'''

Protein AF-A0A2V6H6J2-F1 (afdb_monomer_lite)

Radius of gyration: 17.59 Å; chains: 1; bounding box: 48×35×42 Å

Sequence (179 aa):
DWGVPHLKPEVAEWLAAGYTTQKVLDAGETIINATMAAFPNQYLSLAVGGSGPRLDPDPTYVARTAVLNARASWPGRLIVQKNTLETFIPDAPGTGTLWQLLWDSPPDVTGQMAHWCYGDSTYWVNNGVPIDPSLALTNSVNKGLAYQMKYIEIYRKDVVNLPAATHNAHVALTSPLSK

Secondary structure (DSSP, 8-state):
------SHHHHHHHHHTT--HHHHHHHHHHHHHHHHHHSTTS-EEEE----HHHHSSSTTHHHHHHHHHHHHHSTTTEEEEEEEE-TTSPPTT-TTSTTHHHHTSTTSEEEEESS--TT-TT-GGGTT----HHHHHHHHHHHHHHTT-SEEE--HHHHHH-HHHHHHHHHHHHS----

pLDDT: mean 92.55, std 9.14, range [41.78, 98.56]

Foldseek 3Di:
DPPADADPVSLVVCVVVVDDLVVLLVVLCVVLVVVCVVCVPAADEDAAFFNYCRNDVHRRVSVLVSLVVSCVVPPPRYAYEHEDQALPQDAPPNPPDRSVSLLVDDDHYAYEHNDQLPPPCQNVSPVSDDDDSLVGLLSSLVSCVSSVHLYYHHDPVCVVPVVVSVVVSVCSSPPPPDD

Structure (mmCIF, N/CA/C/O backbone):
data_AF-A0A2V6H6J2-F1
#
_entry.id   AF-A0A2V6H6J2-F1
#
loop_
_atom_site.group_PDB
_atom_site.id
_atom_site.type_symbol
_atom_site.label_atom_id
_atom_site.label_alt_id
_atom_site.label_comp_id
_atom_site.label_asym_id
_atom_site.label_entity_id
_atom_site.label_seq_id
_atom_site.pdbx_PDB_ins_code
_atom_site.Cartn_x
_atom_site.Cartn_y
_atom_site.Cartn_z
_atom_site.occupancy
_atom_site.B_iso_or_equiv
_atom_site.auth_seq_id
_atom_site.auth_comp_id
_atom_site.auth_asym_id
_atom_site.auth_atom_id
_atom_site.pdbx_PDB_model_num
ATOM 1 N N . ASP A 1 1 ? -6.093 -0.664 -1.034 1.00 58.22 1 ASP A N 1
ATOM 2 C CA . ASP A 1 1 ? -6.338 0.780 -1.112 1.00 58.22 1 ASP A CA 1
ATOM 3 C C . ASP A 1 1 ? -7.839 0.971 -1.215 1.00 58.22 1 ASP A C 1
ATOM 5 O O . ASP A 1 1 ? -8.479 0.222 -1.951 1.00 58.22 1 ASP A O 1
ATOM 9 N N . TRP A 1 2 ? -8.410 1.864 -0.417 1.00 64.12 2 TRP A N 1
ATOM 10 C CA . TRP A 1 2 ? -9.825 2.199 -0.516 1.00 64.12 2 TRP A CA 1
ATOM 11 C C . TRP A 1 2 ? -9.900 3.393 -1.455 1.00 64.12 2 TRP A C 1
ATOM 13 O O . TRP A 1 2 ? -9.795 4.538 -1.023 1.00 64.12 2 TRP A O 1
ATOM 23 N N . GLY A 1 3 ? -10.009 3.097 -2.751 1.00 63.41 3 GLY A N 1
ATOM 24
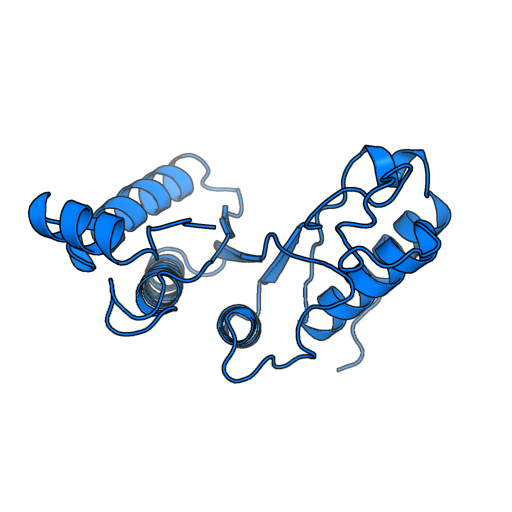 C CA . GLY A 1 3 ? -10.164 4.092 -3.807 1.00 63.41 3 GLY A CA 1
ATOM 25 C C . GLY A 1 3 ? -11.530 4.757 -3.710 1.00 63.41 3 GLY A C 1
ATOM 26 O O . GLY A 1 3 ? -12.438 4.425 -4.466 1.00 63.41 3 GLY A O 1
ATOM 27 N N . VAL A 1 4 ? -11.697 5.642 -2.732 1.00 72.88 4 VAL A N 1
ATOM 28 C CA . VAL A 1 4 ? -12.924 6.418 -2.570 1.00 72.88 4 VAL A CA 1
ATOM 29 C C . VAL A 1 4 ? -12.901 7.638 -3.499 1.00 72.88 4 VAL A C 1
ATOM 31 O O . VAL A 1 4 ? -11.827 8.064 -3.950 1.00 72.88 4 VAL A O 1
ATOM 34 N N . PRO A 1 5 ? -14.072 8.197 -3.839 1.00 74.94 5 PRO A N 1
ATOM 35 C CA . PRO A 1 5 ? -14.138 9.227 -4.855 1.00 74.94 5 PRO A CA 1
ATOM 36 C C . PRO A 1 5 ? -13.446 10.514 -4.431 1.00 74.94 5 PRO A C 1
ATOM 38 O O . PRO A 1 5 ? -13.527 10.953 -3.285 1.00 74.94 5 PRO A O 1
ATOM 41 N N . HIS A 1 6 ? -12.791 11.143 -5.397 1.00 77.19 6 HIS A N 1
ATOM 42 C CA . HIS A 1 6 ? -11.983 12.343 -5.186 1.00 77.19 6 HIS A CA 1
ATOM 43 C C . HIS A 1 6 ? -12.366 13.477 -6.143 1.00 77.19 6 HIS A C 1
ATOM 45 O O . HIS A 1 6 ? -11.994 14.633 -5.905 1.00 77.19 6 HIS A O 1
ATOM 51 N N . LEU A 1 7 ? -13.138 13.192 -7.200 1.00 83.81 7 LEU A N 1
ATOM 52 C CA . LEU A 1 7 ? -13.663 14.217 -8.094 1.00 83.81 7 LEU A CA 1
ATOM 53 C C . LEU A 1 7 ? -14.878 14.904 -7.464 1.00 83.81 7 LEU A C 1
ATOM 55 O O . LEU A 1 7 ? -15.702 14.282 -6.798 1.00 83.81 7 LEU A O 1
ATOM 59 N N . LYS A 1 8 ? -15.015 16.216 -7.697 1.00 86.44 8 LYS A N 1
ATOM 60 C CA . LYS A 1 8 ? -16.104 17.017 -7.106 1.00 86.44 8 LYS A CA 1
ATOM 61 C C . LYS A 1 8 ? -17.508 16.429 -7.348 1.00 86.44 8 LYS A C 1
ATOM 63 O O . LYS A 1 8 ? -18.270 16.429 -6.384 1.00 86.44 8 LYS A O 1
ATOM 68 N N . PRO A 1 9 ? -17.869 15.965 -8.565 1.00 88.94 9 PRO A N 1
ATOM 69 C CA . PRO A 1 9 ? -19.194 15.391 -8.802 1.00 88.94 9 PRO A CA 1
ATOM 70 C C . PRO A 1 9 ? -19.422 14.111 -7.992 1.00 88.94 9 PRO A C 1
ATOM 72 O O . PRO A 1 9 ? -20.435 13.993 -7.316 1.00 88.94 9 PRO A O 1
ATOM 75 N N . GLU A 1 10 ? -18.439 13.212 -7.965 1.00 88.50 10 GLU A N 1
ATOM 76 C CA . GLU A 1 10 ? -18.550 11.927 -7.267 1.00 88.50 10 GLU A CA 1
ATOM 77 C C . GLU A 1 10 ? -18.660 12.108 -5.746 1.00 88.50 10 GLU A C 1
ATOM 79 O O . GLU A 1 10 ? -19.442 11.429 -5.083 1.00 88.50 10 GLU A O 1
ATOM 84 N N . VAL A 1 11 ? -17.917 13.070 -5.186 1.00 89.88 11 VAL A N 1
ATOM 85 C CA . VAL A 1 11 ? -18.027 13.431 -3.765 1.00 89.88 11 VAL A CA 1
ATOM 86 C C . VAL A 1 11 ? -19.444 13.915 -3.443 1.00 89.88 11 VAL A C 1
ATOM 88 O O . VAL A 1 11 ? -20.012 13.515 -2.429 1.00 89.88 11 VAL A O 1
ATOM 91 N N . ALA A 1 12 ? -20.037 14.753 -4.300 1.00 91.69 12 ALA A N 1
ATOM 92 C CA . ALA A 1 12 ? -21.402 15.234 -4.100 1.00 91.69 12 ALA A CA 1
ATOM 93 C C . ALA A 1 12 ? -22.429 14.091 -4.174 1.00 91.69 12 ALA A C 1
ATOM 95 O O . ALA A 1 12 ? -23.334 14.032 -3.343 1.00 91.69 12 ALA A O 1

'''

Your task: Transcribe the records above from the line holding "ATOM 69 C CA" down to the line holding "ATOM 91 N N", inclusive, without adding anything.

Response:
ATOM 69 C CA . PRO A 1 9 ? -19.194 15.391 -8.802 1.00 88.94 9 PRO A CA 1
ATOM 70 C C . PRO A 1 9 ? -19.422 14.111 -7.992 1.00 88.94 9 PRO A C 1
ATOM 72 O O . PRO A 1 9 ? -20.435 13.993 -7.316 1.00 88.94 9 PRO A O 1
ATOM 75 N N . GLU A 1 10 ? -18.439 13.212 -7.965 1.00 88.50 10 GLU A N 1
ATOM 76 C CA . GLU A 1 10 ? -18.550 11.927 -7.267 1.00 88.50 10 GLU A CA 1
ATOM 77 C C . GLU A 1 10 ? -18.660 12.108 -5.746 1.00 88.50 10 GLU A C 1
ATOM 79 O O . GLU A 1 10 ? -19.442 11.429 -5.083 1.00 88.50 10 GLU A O 1
ATOM 84 N N . VAL A 1 11 ? -17.917 13.070 -5.186 1.00 89.88 11 VAL A N 1
ATOM 85 C CA . VAL A 1 11 ? -18.027 13.431 -3.765 1.00 89.88 11 VAL A CA 1
ATOM 86 C C . VAL A 1 11 ? -19.444 13.915 -3.443 1.00 89.88 11 VAL A C 1
ATOM 88 O O . VAL A 1 11 ? -20.012 13.515 -2.429 1.00 89.88 11 VAL A O 1
ATOM 91 N N . ALA A 1 12 ? -20.037 14.753 -4.300 1.00 91.69 12 ALA A N 1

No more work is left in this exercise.